*** THE DATA
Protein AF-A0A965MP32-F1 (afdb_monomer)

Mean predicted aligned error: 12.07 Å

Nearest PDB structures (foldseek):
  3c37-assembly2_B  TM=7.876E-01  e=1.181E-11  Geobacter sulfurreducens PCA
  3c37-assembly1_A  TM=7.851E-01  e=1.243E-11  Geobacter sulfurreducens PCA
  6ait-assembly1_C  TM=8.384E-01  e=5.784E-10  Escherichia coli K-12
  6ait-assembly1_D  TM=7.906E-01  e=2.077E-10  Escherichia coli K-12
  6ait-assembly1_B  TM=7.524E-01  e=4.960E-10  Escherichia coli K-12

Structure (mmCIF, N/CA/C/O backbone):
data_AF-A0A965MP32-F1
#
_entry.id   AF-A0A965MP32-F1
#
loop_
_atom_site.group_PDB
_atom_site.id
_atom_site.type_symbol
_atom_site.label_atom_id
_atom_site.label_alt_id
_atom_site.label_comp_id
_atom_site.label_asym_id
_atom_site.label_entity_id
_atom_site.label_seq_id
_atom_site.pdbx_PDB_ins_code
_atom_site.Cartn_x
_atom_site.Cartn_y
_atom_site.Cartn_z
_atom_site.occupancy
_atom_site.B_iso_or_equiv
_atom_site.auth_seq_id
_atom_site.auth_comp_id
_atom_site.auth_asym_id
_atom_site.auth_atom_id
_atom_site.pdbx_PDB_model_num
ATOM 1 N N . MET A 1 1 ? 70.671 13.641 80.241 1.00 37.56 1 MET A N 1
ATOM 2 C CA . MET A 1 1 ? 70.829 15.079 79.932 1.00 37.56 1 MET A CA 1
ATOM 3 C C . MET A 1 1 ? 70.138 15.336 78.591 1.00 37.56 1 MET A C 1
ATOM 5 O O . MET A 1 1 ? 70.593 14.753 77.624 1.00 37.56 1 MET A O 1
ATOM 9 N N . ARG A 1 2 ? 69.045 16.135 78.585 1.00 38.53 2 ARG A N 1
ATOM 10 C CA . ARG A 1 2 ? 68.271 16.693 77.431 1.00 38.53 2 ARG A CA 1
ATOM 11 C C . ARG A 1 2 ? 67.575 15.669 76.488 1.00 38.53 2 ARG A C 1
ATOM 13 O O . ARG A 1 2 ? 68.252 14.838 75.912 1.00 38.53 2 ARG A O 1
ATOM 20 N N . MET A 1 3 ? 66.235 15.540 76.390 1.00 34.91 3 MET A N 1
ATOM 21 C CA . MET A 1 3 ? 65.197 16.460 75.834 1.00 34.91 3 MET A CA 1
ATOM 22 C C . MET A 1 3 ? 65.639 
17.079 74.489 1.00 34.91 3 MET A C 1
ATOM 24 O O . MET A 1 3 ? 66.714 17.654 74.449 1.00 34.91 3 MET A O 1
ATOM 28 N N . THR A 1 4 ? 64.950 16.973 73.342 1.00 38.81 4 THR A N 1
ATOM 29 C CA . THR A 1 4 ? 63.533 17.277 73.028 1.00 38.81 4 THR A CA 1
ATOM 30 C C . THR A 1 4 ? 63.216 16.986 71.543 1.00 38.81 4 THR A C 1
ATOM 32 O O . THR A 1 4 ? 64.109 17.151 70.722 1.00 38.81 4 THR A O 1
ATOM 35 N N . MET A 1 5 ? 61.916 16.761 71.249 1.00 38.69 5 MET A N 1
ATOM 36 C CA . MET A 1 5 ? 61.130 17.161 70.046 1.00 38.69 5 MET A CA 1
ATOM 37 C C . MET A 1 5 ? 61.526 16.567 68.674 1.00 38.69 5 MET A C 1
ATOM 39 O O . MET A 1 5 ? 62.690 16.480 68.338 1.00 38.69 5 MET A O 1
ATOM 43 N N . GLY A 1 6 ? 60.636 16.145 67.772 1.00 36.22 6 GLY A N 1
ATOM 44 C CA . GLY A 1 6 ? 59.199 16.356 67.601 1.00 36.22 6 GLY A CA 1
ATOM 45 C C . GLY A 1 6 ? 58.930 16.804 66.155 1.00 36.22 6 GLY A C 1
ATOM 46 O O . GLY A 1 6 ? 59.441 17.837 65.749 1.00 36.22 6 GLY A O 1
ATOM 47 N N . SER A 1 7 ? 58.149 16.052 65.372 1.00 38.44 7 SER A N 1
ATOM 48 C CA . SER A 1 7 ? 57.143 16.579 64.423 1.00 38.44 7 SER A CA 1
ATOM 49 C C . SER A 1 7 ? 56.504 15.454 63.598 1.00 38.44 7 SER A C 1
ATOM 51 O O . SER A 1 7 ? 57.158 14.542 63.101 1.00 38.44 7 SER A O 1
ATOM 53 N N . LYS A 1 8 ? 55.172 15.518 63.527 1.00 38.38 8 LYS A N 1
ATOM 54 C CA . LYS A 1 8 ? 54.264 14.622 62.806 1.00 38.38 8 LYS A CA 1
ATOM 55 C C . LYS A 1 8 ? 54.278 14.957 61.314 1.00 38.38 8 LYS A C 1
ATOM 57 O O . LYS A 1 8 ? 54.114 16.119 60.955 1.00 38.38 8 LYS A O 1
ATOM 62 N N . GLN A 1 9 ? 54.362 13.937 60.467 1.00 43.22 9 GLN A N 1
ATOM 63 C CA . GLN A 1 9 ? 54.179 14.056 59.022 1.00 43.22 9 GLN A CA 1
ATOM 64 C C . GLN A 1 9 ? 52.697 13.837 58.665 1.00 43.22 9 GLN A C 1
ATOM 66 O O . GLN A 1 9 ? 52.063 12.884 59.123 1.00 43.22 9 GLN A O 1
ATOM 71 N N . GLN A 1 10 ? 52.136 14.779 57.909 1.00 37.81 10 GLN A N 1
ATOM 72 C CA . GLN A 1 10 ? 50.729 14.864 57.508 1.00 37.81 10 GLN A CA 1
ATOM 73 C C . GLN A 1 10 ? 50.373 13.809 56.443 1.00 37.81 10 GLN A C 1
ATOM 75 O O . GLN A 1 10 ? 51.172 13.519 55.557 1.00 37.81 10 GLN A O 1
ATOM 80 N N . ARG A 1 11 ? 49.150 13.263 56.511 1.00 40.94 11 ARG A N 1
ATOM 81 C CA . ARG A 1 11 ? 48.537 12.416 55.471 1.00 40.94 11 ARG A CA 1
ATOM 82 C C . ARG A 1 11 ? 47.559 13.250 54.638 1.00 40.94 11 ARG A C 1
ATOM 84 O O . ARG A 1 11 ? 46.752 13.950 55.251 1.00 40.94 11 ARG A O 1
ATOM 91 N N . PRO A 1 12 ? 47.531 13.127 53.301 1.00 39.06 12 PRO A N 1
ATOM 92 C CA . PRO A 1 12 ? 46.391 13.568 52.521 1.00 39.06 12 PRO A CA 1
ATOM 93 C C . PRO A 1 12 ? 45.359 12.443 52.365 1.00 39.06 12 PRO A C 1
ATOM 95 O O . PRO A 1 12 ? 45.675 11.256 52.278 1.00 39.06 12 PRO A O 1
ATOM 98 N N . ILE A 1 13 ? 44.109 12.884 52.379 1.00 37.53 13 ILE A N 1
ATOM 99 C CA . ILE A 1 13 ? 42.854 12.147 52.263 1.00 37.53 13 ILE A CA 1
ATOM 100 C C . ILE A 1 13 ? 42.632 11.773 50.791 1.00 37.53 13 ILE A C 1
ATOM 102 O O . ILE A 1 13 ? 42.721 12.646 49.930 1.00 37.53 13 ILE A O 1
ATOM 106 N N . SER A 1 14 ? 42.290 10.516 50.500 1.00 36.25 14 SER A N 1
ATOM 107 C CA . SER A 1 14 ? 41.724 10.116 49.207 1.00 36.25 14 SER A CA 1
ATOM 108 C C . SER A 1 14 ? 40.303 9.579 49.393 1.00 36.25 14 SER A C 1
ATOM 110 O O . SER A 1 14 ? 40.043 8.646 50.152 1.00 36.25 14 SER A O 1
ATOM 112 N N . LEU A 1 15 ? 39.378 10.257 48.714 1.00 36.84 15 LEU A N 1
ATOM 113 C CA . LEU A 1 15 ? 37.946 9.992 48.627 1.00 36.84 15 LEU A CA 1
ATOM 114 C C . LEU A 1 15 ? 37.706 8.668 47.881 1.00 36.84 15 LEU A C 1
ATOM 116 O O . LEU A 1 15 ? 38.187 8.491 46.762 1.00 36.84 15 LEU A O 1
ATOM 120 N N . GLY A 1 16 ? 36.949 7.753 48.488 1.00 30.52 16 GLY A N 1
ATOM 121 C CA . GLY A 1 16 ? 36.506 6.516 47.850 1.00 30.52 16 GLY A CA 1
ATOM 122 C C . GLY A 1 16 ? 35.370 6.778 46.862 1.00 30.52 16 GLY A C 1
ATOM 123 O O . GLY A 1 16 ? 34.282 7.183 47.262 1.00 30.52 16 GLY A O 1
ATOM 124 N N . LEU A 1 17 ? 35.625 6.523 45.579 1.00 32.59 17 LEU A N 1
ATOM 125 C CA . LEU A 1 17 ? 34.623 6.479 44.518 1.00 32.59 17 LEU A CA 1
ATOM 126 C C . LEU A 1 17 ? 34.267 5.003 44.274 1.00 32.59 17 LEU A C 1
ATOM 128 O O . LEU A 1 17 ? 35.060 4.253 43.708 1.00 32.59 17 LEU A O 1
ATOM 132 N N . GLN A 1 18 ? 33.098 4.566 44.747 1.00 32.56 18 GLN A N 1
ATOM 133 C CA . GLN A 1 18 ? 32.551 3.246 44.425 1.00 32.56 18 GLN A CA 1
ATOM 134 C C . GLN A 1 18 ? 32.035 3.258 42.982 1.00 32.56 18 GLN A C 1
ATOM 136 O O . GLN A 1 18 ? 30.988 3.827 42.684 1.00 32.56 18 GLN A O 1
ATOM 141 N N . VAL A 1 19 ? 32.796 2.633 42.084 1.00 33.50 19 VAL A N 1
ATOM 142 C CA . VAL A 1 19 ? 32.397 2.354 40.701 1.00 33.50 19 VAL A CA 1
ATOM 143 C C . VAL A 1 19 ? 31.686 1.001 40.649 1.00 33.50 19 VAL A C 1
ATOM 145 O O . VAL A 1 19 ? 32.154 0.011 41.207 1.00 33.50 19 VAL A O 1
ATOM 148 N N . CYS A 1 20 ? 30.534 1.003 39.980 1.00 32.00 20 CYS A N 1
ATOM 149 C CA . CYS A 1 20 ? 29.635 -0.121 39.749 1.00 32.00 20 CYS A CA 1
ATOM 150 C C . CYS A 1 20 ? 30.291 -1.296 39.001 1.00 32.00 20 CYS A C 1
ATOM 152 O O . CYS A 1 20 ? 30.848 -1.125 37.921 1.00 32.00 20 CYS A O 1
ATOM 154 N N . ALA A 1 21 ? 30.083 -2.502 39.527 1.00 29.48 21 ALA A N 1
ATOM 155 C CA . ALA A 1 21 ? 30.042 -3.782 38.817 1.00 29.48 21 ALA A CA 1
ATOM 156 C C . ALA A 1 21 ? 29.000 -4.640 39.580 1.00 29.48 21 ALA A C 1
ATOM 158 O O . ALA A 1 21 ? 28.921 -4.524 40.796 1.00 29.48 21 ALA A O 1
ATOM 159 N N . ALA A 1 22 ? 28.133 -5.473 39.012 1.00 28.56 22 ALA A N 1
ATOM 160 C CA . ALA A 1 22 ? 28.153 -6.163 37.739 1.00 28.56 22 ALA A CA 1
******
*** THE DATA
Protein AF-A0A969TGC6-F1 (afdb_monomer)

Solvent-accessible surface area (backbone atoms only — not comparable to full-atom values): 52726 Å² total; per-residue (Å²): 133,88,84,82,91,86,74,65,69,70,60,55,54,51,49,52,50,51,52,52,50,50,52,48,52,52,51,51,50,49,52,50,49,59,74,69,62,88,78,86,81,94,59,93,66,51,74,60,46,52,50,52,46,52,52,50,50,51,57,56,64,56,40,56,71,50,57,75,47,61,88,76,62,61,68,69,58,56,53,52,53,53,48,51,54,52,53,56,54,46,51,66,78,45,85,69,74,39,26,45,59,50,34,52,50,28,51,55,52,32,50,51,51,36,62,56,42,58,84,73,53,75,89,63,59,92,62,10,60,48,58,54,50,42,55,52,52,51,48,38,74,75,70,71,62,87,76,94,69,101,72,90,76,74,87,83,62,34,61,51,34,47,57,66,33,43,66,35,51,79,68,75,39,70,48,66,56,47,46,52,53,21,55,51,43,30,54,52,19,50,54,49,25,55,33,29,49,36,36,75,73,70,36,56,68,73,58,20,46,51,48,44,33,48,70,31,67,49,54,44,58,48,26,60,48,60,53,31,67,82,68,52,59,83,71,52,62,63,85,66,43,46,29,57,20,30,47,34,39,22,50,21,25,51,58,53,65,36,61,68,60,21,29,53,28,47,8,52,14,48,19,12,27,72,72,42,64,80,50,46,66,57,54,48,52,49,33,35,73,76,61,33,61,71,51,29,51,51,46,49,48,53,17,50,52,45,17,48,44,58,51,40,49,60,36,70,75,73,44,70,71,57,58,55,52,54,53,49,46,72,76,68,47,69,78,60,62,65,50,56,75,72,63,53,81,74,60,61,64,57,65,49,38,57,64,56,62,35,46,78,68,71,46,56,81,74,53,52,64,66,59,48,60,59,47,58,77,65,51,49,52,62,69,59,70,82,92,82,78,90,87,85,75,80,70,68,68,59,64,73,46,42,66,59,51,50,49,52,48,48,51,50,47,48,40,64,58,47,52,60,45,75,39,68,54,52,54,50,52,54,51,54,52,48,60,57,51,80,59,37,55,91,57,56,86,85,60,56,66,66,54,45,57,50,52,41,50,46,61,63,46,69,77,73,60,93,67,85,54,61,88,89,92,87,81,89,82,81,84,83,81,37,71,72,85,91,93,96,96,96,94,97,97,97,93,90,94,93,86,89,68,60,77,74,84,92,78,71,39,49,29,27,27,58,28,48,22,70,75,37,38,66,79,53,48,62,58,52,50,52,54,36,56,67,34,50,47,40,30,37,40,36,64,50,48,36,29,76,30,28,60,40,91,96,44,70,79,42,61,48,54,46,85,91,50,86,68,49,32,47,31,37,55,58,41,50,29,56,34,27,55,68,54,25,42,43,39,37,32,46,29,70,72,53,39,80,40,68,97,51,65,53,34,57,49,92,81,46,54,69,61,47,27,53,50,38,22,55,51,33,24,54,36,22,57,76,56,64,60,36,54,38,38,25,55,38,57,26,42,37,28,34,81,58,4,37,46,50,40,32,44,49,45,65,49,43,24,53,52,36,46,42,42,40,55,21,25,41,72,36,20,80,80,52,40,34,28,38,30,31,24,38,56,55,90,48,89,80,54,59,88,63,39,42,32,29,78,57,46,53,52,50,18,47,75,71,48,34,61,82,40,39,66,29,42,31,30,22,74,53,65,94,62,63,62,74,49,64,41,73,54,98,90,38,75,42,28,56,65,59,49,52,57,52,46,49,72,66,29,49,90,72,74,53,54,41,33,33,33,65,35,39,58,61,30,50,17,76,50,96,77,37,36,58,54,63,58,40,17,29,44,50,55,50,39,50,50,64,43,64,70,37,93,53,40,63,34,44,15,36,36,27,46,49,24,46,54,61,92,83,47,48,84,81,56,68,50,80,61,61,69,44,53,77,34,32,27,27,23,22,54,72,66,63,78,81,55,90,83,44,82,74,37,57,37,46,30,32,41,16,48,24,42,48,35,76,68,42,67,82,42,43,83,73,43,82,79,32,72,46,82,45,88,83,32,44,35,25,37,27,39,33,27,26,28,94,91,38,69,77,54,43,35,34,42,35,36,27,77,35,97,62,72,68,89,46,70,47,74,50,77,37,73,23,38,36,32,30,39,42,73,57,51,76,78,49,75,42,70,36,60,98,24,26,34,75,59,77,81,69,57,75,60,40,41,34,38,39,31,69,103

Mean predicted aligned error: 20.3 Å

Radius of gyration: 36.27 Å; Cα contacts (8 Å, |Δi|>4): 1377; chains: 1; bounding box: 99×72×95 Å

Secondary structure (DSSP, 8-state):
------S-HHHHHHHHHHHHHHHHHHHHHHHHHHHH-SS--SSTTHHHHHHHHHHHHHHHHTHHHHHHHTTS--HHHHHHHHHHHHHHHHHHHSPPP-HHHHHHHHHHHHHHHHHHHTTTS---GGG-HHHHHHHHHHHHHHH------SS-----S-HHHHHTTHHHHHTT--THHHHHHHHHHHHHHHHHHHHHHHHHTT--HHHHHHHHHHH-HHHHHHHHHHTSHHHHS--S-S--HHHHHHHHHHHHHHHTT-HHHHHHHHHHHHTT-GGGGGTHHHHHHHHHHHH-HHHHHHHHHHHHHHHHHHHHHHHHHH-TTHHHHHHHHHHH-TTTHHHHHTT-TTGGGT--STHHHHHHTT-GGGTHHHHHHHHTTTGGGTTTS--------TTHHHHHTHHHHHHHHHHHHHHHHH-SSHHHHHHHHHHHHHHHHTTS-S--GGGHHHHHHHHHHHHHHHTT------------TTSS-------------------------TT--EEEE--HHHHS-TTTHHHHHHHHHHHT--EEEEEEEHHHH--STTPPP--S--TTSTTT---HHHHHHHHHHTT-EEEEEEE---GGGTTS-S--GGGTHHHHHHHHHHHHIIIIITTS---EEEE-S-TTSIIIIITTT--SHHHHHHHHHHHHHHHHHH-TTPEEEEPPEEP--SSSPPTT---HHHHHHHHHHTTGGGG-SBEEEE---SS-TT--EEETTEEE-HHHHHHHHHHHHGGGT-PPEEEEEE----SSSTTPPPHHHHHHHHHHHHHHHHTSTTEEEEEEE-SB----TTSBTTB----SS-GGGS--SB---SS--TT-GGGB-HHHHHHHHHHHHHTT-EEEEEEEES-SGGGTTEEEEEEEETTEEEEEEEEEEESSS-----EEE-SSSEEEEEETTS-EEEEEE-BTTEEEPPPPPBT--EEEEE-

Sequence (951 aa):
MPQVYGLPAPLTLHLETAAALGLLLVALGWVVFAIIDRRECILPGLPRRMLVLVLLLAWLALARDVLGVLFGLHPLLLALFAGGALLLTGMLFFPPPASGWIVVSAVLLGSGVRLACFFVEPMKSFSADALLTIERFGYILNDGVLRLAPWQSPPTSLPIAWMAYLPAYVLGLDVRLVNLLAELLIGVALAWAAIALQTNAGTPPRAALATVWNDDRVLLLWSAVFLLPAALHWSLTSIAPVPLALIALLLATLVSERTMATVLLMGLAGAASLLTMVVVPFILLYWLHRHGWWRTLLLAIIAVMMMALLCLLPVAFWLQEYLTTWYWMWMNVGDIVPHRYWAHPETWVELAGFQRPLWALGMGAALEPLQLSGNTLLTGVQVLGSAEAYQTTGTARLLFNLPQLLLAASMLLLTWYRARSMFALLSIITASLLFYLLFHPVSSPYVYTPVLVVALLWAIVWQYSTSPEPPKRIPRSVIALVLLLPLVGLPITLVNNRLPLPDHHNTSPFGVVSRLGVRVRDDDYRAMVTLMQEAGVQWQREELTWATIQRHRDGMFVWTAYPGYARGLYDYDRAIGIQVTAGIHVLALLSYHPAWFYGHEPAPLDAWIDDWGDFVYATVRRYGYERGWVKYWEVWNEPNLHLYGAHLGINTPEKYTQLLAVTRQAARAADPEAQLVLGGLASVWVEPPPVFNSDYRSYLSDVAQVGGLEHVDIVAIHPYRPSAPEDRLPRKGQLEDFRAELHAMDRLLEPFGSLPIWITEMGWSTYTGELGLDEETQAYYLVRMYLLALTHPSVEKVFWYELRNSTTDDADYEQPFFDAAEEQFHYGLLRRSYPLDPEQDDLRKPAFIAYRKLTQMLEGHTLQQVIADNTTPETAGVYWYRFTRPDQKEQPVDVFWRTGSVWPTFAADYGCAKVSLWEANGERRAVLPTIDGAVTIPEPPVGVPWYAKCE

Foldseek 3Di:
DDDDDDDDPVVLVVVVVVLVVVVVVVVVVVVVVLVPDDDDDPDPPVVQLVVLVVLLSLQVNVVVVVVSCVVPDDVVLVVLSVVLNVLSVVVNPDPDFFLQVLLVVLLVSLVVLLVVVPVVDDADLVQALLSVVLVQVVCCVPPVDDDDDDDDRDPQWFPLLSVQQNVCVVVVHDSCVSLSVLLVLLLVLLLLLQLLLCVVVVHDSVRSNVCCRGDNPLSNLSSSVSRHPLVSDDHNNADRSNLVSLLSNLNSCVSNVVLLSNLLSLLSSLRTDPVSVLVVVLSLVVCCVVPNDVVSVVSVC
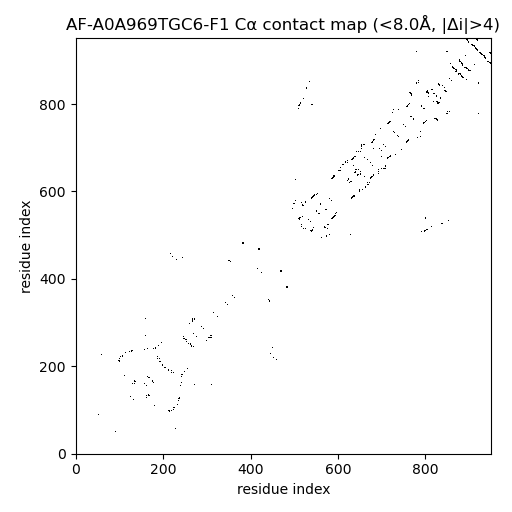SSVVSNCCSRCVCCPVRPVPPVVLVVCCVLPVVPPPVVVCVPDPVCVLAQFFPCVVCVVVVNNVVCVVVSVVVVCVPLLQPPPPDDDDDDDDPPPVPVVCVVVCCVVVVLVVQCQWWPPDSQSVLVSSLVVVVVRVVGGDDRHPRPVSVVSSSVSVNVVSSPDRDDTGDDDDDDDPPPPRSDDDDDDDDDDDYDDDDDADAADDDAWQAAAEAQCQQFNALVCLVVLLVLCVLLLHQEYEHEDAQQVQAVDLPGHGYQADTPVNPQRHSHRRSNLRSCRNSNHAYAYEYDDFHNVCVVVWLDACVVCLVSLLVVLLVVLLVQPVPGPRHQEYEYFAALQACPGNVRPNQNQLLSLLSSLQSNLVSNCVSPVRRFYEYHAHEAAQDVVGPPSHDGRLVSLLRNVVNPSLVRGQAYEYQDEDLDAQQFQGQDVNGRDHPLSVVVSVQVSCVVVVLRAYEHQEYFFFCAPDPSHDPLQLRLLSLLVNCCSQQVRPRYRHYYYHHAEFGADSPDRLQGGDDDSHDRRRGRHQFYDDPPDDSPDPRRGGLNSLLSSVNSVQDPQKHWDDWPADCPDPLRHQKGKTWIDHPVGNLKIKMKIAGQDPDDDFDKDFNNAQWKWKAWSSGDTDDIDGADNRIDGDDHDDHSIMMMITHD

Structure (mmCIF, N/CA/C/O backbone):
******
- ACTIVITY -
Look above for the line containing "ATOM 110 O O" and the line containing "ATOM 154 N N". Transcribe both, with the lines between them, exactly.

- OUTPUT -
ATOM 110 O O . SER A 1 14 ? 40.043 8.646 50.152 1.00 36.25 14 SER A O 1
ATOM 112 N N . LEU A 1 15 ? 39.378 10.257 48.714 1.00 36.84 15 LEU A N 1
ATOM 113 C CA . LEU A 1 15 ? 37.946 9.992 48.627 1.00 36.84 15 LEU A CA 1
ATOM 114 C C . LEU A 1 15 ? 37.706 8.668 47.881 1.00 36.84 15 LEU A C 1
ATOM 116 O O . LEU A 1 15 ? 38.187 8.491 46.762 1.00 36.84 15 LEU A O 1
ATOM 120 N N . GLY A 1 16 ? 36.949 7.753 48.488 1.00 30.52 16 GLY A N 1
ATOM 121 C CA . GLY A 1 16 ? 36.506 6.516 47.850 1.00 30.52 16 GLY A CA 1
ATOM 122 C C . GLY A 1 16 ? 35.370 6.778 46.862 1.00 30.52 16 GLY A C 1
ATOM 123 O O . GLY A 1 16 ? 34.282 7.183 47.262 1.00 30.52 16 GLY A O 1
ATOM 124 N N . LEU A 1 17 ? 35.625 6.523 45.579 1.00 32.59 17 LEU A N 1
ATOM 125 C CA . LEU A 1 17 ? 34.623 6.479 44.518 1.00 32.59 17 LEU A CA 1
ATOM 126 C C . LEU A 1 17 ? 34.267 5.003 44.274 1.00 32.59 17 LEU A C 1
ATOM 128 O O . LEU A 1 17 ? 35.060 4.253 43.708 1.00 32.59 17 LEU A O 1
ATOM 132 N N . GLN A 1 18 ? 33.098 4.566 44.747 1.00 32.56 18 GLN A N 1
ATOM 133 C CA . GLN A 1 18 ? 32.551 3.246 44.425 1.00 32.56 18 GLN A CA 1
ATOM 134 C C . GLN A 1 18 ? 32.035 3.258 42.982 1.00 32.56 18 GLN A C 1
ATOM 136 O O . GLN A 1 18 ? 30.988 3.827 42.684 1.00 32.56 18 GLN A O 1
ATOM 141 N N . VAL A 1 19 ? 32.796 2.633 42.084 1.00 33.50 19 VAL A N 1
ATOM 142 C CA . VAL A 1 19 ? 32.397 2.354 40.701 1.00 33.50 19 VAL A CA 1
ATOM 143 C C . VAL A 1 19 ? 31.686 1.001 40.649 1.00 33.50 19 VAL A C 1
ATOM 145 O O . VAL A 1 19 ? 32.154 0.011 41.207 1.00 33.50 19 VAL A O 1
ATOM 148 N N . CYS A 1 20 ? 30.534 1.003 39.980 1.00 32.00 20 CYS A N 1
ATOM 149 C CA . CYS A 1 20 ? 29.635 -0.121 39.749 1.00 32.00 20 CYS A CA 1
ATOM 150 C C . CYS A 1 20 ? 30.291 -1.296 39.001 1.00 32.00 20 CYS A C 1
ATOM 152 O O . CYS A 1 20 ? 30.848 -1.125 37.921 1.00 32.00 20 CYS A O 1
ATOM 154 N N . ALA A 1 21 ? 30.083 -2.502 39.527 1.00 29.48 21 ALA A N 1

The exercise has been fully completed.